Ils avaient à peu près la même petite âme rêveuse et calme. Ils ne se plaisaient qu’aux histoires, aux vieux contes bretons, et leur principal jeu était d’aller les chercher au seuil des portes, comme des mendiants. «Madame ou mon bon monsieur, avez-vous une petite histoire à nous raconter, s’il vous plaît?» Il était rare qu’on ne leur «donnât» point. Quelle est la vieille grand-mère bretonne qui n’a point vu, au moins une fois dans sa vie, danser les korrigans, sur la bruyère, au clair de lune?

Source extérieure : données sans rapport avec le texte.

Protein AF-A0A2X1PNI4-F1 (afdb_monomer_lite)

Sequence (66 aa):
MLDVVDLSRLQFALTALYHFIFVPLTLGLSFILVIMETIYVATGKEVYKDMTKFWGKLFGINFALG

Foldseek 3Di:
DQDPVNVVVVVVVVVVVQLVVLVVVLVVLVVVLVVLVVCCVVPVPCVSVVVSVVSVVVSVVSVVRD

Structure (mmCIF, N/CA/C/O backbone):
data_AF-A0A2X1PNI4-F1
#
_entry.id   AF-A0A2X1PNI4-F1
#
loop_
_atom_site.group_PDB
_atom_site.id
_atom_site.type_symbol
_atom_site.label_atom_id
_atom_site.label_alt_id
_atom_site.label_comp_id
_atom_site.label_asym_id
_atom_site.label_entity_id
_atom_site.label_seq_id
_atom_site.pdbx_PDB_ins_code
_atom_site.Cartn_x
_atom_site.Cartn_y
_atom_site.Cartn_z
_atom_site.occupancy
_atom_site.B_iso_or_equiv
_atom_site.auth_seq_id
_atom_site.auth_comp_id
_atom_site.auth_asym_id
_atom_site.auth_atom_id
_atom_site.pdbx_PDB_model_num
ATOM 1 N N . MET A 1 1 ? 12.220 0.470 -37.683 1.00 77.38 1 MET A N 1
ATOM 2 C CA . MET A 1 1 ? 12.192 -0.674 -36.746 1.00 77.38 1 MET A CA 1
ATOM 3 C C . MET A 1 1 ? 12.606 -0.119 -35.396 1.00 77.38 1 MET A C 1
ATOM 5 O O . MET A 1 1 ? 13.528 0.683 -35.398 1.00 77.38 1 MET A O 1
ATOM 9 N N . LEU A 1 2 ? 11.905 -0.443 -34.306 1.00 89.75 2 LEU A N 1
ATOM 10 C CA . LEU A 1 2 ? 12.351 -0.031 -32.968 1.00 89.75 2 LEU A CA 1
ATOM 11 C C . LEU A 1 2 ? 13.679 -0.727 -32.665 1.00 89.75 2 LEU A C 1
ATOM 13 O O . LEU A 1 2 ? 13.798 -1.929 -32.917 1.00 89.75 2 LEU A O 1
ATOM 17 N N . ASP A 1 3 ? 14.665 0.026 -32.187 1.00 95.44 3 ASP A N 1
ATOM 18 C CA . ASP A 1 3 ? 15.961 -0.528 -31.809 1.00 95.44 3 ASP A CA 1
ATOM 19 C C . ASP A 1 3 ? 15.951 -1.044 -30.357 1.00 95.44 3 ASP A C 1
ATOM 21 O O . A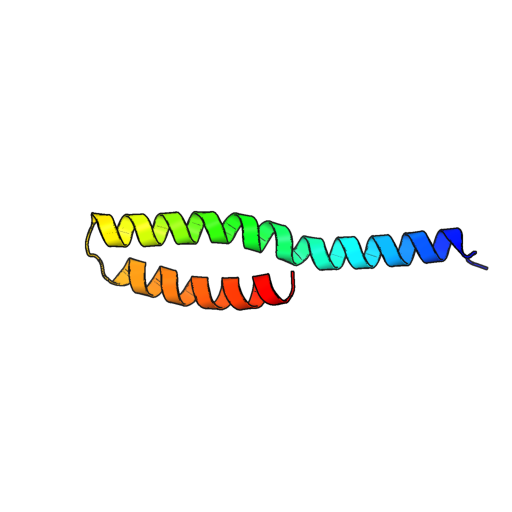SP A 1 3 ? 14.959 -0.941 -29.629 1.00 95.44 3 ASP A O 1
ATOM 25 N N . VAL A 1 4 ? 17.060 -1.649 -29.928 1.00 97.69 4 VAL A N 1
ATOM 26 C CA . VAL A 1 4 ? 17.185 -2.213 -28.575 1.00 97.69 4 VAL A CA 1
ATOM 27 C C . VAL A 1 4 ? 17.021 -1.138 -27.496 1.00 97.69 4 VAL A C 1
ATOM 29 O O . VAL A 1 4 ? 16.478 -1.427 -26.429 1.00 97.69 4 VAL A O 1
ATOM 32 N N . VAL A 1 5 ? 17.458 0.097 -27.755 1.00 98.00 5 VAL A N 1
ATOM 33 C CA . VAL A 1 5 ? 17.361 1.197 -26.788 1.00 98.00 5 VAL A CA 1
ATOM 34 C C . VAL A 1 5 ? 15.902 1.606 -26.610 1.00 98.00 5 VAL A C 1
ATOM 36 O O . VAL A 1 5 ? 15.439 1.737 -25.473 1.00 98.00 5 VAL A O 1
ATOM 39 N N . ASP A 1 6 ? 15.158 1.743 -27.704 1.00 98.12 6 ASP A N 1
ATOM 40 C CA . ASP A 1 6 ? 13.740 2.093 -27.672 1.00 98.12 6 ASP A CA 1
ATOM 41 C C . ASP A 1 6 ? 12.896 1.000 -27.003 1.00 98.12 6 ASP A C 1
ATOM 43 O O . ASP A 1 6 ? 12.048 1.297 -26.155 1.00 98.12 6 ASP A O 1
ATOM 47 N N . LEU A 1 7 ? 13.168 -0.274 -27.305 1.00 98.12 7 LEU A N 1
ATOM 48 C CA . LEU A 1 7 ? 12.500 -1.405 -26.650 1.00 98.12 7 LEU A CA 1
ATOM 49 C C . LEU A 1 7 ? 12.817 -1.469 -25.150 1.00 98.12 7 LEU A C 1
ATOM 51 O O . LEU A 1 7 ? 11.919 -1.709 -24.342 1.00 98.12 7 LEU A O 1
ATOM 55 N N . SER A 1 8 ? 14.064 -1.190 -24.764 1.00 98.12 8 SER A N 1
ATOM 56 C CA . SER A 1 8 ? 14.470 -1.157 -23.352 1.00 98.12 8 SER A CA 1
ATOM 57 C C . SER A 1 8 ? 13.754 -0.045 -22.582 1.00 98.12 8 SER A C 1
ATOM 59 O O . SER A 1 8 ? 13.291 -0.262 -21.461 1.00 98.12 8 SER A O 1
ATOM 61 N N . ARG A 1 9 ? 13.602 1.141 -23.189 1.00 98.19 9 ARG A N 1
ATOM 62 C CA . ARG A 1 9 ? 12.834 2.253 -22.601 1.00 98.19 9 ARG A CA 1
ATOM 63 C C . ARG A 1 9 ? 11.367 1.890 -22.425 1.00 98.19 9 ARG A C 1
ATOM 65 O O . ARG A 1 9 ? 10.806 2.169 -21.369 1.00 98.19 9 ARG A O 1
ATOM 72 N N . LEU A 1 10 ? 10.760 1.253 -23.427 1.00 98.31 10 LEU A N 1
ATOM 73 C CA . LEU A 1 10 ? 9.369 0.815 -23.351 1.00 98.31 10 LEU A CA 1
ATOM 74 C C . LEU A 1 10 ? 9.169 -0.236 -22.251 1.00 98.31 10 LEU A C 1
ATOM 76 O O . LEU A 1 10 ? 8.247 -0.107 -21.449 1.00 98.31 10 LEU A O 1
ATOM 80 N N . GLN A 1 11 ? 10.053 -1.232 -22.161 1.00 98.38 11 GLN A N 1
ATOM 81 C CA . GLN A 1 11 ? 10.008 -2.242 -21.101 1.00 98.38 11 GLN A CA 1
ATOM 82 C C . GLN A 1 11 ? 10.112 -1.601 -19.710 1.00 98.38 11 GLN A C 1
ATOM 84 O O . GLN A 1 11 ? 9.330 -1.936 -18.814 1.00 98.38 11 GLN A O 1
ATOM 89 N N . PHE A 1 12 ? 11.045 -0.660 -19.530 1.00 98.50 12 PHE A N 1
ATOM 90 C CA . PHE A 1 12 ? 11.189 0.063 -18.268 1.00 98.50 12 PHE A CA 1
ATOM 91 C C . PHE A 1 12 ? 9.941 0.890 -17.951 1.00 98.50 12 PHE A C 1
ATOM 93 O O . PHE A 1 12 ? 9.421 0.798 -16.843 1.00 98.50 12 PHE A O 1
ATOM 100 N N . ALA A 1 13 ? 9.429 1.651 -18.922 1.00 98.31 13 ALA A N 1
ATOM 101 C CA . ALA A 1 13 ? 8.239 2.477 -18.749 1.00 98.31 13 ALA A CA 1
ATOM 102 C C . ALA A 1 13 ? 7.025 1.640 -18.325 1.00 98.31 13 ALA A C 1
ATOM 104 O O . ALA A 1 13 ? 6.340 2.004 -17.373 1.00 98.31 13 ALA A O 1
ATOM 105 N N . LEU A 1 14 ? 6.791 0.495 -18.973 1.00 98.31 14 LEU A N 1
ATOM 106 C CA . LEU A 1 14 ? 5.705 -0.415 -18.606 1.00 98.31 14 LEU A CA 1
ATOM 107 C C . LEU A 1 14 ? 5.889 -0.957 -17.186 1.00 98.31 14 LEU A C 1
ATOM 109 O O . LEU A 1 14 ? 4.968 -0.873 -16.380 1.00 98.31 14 LEU A O 1
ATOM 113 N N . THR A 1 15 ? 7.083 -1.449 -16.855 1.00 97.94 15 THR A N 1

Mais leur grande fête était lorsqu’au crépuscule, dans la grande paix du soir, après que le soleil s’était couché dans la mer, le père Daaé venait s’asseoir à côté d’eux sur le bord de la route, et leur contait à voix basse, comme s’il craignait de faire peur aux fantômes qu’il évoquait, les belles, douces ou terribles légendes du pays du Nord. Tantôt, c’était beau comme les contes d’Andersen, tantôt c’était triste comme les chants du grand poète Runeberg. Quand il se taisait, les deux enfants disaient: «Encore!»

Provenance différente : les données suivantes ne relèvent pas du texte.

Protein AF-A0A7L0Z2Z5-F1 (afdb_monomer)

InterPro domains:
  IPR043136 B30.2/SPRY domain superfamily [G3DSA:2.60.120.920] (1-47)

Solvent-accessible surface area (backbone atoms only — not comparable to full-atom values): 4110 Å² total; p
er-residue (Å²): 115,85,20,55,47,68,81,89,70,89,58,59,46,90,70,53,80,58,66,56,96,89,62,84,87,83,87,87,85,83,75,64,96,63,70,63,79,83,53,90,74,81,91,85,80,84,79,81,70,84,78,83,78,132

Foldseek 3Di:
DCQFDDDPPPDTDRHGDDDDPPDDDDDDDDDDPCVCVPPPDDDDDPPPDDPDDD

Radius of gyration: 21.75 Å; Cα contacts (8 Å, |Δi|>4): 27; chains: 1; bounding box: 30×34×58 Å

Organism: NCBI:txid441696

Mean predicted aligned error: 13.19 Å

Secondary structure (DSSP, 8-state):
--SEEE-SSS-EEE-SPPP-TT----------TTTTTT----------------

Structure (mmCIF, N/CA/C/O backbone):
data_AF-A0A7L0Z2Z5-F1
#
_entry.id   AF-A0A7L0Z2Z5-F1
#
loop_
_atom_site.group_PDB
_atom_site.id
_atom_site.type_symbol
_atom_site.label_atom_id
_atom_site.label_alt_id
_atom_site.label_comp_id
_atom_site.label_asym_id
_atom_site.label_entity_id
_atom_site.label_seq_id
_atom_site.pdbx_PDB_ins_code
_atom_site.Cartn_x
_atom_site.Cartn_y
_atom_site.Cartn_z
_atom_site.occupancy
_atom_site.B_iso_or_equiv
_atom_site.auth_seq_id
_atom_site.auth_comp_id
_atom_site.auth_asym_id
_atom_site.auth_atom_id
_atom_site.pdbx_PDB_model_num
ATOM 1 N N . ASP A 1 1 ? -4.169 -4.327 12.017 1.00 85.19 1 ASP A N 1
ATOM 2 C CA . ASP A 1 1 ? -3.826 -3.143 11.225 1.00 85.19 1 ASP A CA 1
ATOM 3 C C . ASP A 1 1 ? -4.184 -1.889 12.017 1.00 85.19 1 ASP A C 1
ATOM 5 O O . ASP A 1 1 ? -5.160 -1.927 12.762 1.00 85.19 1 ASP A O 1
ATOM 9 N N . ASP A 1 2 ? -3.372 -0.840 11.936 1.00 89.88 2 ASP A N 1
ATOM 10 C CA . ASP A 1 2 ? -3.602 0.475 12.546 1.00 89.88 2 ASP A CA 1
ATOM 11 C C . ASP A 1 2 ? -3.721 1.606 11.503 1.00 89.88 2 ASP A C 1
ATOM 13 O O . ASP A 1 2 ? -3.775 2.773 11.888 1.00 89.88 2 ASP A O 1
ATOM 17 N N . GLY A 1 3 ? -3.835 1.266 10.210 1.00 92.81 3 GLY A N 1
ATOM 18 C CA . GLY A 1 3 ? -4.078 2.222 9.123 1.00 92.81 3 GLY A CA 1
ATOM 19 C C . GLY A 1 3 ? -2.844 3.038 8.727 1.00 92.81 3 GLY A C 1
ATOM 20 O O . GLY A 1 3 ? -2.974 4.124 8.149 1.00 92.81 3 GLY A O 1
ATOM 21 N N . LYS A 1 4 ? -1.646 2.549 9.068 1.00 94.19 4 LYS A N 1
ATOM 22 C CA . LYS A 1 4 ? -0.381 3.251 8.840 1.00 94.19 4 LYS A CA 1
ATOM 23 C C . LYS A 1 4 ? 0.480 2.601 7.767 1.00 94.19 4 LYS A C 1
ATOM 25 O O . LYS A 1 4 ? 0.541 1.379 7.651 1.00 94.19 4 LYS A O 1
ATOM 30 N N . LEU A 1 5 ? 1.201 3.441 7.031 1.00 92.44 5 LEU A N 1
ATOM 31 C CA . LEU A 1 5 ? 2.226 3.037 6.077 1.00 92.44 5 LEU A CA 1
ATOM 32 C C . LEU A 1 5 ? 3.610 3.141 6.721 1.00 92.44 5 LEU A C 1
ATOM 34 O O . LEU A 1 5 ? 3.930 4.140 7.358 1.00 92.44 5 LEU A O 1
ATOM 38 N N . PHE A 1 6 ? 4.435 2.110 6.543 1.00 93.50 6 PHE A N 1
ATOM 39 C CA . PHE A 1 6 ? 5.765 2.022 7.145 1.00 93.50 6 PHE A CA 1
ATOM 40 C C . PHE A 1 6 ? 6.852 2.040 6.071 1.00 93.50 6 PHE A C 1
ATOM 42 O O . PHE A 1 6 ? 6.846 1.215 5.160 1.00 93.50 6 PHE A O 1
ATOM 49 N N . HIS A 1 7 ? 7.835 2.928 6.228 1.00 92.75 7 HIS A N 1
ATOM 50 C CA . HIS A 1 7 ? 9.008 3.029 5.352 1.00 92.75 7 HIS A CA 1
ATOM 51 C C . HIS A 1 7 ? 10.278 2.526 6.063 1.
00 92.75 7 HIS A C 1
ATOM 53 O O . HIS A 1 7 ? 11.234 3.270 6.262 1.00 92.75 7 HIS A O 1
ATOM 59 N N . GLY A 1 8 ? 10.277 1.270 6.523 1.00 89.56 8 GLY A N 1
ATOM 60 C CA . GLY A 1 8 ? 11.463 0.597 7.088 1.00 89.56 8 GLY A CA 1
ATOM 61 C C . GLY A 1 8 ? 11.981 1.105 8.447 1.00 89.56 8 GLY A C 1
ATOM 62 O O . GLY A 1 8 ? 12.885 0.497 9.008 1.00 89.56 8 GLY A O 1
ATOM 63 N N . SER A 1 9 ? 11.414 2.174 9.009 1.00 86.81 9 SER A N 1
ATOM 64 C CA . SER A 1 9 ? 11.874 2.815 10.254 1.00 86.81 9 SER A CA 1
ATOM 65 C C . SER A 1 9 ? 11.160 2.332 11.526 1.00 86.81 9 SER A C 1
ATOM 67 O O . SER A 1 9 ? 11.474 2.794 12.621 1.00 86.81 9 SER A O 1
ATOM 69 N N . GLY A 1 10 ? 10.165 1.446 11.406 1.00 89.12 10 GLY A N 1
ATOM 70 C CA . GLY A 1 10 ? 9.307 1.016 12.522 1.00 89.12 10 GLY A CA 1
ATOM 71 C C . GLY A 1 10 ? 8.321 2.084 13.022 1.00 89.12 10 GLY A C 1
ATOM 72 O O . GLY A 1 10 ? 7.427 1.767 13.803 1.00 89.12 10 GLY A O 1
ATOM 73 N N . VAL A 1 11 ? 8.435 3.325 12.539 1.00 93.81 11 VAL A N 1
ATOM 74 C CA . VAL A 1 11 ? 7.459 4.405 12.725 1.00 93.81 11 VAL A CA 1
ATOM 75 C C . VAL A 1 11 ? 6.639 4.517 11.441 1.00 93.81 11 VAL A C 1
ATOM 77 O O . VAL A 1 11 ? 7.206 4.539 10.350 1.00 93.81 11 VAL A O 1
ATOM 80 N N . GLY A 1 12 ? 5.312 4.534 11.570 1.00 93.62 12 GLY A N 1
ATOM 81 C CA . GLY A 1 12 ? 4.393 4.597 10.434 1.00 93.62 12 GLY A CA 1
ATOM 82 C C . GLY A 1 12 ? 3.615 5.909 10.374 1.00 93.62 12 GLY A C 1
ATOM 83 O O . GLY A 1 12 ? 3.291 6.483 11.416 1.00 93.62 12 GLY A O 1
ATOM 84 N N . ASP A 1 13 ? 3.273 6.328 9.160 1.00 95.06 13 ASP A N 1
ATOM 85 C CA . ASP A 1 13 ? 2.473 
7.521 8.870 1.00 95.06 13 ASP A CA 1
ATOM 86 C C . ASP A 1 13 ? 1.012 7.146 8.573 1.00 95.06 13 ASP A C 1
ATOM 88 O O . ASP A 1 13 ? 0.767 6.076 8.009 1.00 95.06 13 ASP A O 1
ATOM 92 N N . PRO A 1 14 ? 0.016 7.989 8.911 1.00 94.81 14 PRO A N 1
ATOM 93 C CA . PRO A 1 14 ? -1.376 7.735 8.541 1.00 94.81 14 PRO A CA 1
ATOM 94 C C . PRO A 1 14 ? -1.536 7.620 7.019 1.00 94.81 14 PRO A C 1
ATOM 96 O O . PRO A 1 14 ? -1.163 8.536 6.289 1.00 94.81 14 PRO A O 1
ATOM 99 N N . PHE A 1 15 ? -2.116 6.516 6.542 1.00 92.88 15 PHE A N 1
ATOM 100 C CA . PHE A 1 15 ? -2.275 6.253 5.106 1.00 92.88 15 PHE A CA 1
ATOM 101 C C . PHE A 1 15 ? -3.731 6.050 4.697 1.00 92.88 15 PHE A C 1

Il y avait une histoire qui commençait ainsi:

«Un roi s’était assis dans une petite nacelle, sur une de ces eaux tranquilles et profondes qui s’ouvrent comme un œil brillant au milieu des monts de la Norvège…»

Et une autre:

«La petite Lotte pensait à tout et ne pensait à rien. Oiseau d’été, elle planait dans les rayons d’or du soleil, portant sur ses boucles blondes sa couronne printanière. Son âme était aussi claire, aussi bleue que son regard. Elle câlinait sa mère, elle était fidèle à sa poupée, avait grand soin de sa robe, de ses souliers rouges et de son violon, mais elle aimait, par- dessus toutes choses, entendre en s’endormant l’Ange de la musique.»

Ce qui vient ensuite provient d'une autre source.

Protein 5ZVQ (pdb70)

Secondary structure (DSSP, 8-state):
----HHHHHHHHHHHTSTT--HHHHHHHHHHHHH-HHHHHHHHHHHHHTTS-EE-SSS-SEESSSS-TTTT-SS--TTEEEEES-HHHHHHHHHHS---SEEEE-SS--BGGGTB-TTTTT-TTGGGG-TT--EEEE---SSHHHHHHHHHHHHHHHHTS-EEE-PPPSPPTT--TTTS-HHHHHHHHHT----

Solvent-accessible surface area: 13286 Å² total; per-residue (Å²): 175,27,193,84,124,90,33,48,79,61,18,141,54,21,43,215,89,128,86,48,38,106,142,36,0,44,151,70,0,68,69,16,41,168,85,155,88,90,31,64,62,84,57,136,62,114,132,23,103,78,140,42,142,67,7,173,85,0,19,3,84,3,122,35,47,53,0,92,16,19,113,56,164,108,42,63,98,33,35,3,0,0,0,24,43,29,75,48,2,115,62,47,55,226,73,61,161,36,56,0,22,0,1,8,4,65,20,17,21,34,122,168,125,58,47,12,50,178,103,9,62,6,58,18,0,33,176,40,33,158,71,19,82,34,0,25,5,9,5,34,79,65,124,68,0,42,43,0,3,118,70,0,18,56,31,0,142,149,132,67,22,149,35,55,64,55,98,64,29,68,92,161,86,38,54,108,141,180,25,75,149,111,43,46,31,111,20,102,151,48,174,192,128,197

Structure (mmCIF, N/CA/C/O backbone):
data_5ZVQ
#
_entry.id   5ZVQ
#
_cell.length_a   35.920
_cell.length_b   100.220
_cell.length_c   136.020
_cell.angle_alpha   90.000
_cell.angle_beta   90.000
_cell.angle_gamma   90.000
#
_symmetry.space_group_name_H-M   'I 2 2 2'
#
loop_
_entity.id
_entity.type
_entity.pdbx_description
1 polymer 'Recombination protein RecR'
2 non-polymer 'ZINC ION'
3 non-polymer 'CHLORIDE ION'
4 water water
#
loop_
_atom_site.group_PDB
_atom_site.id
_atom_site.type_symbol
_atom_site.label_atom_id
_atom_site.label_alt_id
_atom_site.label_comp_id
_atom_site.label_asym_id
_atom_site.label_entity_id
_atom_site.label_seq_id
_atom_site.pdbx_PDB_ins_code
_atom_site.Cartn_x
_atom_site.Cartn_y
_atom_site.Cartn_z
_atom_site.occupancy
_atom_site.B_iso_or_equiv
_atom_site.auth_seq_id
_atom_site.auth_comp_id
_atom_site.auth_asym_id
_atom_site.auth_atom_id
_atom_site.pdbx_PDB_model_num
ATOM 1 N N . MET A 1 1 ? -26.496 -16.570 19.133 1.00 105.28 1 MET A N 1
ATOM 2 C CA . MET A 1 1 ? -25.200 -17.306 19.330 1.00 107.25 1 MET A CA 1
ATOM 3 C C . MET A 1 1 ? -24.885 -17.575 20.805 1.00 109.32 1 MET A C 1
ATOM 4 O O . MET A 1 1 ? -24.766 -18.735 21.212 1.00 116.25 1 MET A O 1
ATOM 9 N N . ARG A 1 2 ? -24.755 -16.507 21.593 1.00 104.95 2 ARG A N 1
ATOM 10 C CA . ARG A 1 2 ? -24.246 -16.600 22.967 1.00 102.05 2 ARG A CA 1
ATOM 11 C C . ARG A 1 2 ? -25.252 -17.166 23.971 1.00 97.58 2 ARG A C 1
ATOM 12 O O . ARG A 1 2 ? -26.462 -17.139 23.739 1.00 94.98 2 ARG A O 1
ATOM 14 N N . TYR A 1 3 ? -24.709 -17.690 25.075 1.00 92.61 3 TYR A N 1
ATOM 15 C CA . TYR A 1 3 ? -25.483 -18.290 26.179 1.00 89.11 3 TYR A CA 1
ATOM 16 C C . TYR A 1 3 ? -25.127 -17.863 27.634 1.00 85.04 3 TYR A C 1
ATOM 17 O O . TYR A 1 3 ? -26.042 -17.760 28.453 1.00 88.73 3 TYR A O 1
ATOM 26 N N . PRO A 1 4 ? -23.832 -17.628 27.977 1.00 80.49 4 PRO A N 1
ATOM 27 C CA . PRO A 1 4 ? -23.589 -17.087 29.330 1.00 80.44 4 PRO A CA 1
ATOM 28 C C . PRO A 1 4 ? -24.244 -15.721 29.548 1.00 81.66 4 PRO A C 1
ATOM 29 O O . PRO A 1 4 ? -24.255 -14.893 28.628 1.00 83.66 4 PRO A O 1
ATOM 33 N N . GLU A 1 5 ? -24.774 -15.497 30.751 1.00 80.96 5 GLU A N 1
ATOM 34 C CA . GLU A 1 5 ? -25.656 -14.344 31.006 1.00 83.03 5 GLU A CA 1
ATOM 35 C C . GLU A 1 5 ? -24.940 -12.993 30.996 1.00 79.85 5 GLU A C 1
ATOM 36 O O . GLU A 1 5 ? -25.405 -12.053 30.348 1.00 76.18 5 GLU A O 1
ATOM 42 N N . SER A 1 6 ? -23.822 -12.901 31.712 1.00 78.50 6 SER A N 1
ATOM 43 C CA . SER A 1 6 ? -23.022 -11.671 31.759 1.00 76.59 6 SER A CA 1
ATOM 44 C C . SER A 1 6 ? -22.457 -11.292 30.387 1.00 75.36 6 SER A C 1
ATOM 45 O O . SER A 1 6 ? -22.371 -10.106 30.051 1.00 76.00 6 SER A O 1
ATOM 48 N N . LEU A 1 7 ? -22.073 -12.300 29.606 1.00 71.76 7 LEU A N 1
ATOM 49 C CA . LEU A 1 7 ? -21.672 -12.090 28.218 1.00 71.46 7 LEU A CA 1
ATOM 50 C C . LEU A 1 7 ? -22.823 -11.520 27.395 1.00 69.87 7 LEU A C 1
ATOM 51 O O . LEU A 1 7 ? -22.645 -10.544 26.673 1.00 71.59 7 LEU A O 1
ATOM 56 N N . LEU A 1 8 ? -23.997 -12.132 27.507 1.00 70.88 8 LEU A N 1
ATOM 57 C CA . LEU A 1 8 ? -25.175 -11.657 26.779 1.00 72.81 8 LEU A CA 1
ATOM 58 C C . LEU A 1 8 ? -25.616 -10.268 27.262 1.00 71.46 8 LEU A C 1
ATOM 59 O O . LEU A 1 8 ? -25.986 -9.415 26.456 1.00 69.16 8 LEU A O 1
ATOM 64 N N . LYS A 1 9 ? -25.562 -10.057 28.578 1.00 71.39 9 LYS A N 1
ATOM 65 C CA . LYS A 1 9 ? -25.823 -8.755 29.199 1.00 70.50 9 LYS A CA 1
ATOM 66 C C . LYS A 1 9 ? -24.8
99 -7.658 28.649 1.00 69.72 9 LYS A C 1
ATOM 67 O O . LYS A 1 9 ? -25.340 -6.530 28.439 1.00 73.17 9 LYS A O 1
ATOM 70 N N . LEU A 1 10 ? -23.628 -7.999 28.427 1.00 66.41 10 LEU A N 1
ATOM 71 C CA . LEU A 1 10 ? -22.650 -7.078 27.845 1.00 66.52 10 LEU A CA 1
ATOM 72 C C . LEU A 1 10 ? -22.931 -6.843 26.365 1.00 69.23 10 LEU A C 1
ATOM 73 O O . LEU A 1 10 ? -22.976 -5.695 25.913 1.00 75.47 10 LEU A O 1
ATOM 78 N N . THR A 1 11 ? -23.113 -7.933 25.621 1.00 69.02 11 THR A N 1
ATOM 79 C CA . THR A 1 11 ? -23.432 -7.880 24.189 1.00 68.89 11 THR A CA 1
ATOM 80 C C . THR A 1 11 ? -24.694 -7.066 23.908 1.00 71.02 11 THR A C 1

Pendant que le bonhomme disait ces choses, Raoul regardait les yeux bleus et la chevelure dorée de Christine. Et Christine pensait que la petite Lotte était bienheureuse d’entendre en s’endormant l’Ange de la musique. Il n’était guère d’histoire du père Daaé où n’intervînt l’Ange de la musique, et les enfants lui demandaient des explications sur cet Ange, à n’en plus finir. Le père Daaé prétendait que tous les grands musiciens, tous les grands artistes reçoivent au moins une fois dans leur vie la visite de l’Ange de la musique. Cet Ange s’est penché quelquefois sur leur berceau, comme il est arrivé à la petite Lotte, et c’est ainsi qu’il y a de petits prodiges qui jouent du violon à six ans mieux que des hommes de cinquante, ce qui, vous l’avouerez, est tout à fait extraordinaire. Quelquefois, l’Ange vient beaucoup plus tard, parce que les enfants ne sont pas sages et ne veulent pas apprendre leur méthode et négligent leurs gammes. Quelquefois, l’Ange ne vient jamais, parce qu’on n’a pas le cœur pur ni une conscience tranquille. On ne voit jamais l’Ange, mais il se fait entendre aux âmes prédestinées. C’est souvent dans les moments qu’elles s’y attendent le moins, quand elles sont tristes et découragées. Alors, l’oreille perçoit tout à coup des harmonies célestes, une voix divine, et s’en souvient toute la vie. Les personnes qui sont visitées par l’Ange en restent comme enflammées. Elles vibrent d’un frisson que ne connaît point le reste des mortels. Et elles ont ce privilège de ne plus pouvoir toucher un instrument ou ouvrir la bouche pour chanter, sans faire entendre des sons qui font honte par leur beauté à tous les autres sons humains.

Les gens qui ne savent pas que l’Ange a visité ces personnes disent qu’elles ont du génie.

La petite Christine demandait à son papa s’il avait entendu l’Ange. Mais le père Daaé secouait la tête tristement, puis son regard brillait en regardant son enfant et lui disait:

«Toi, mon enfant, tu l’entendras un jour! Quand je serai au ciel, je te l’enverrai, je te le promets!»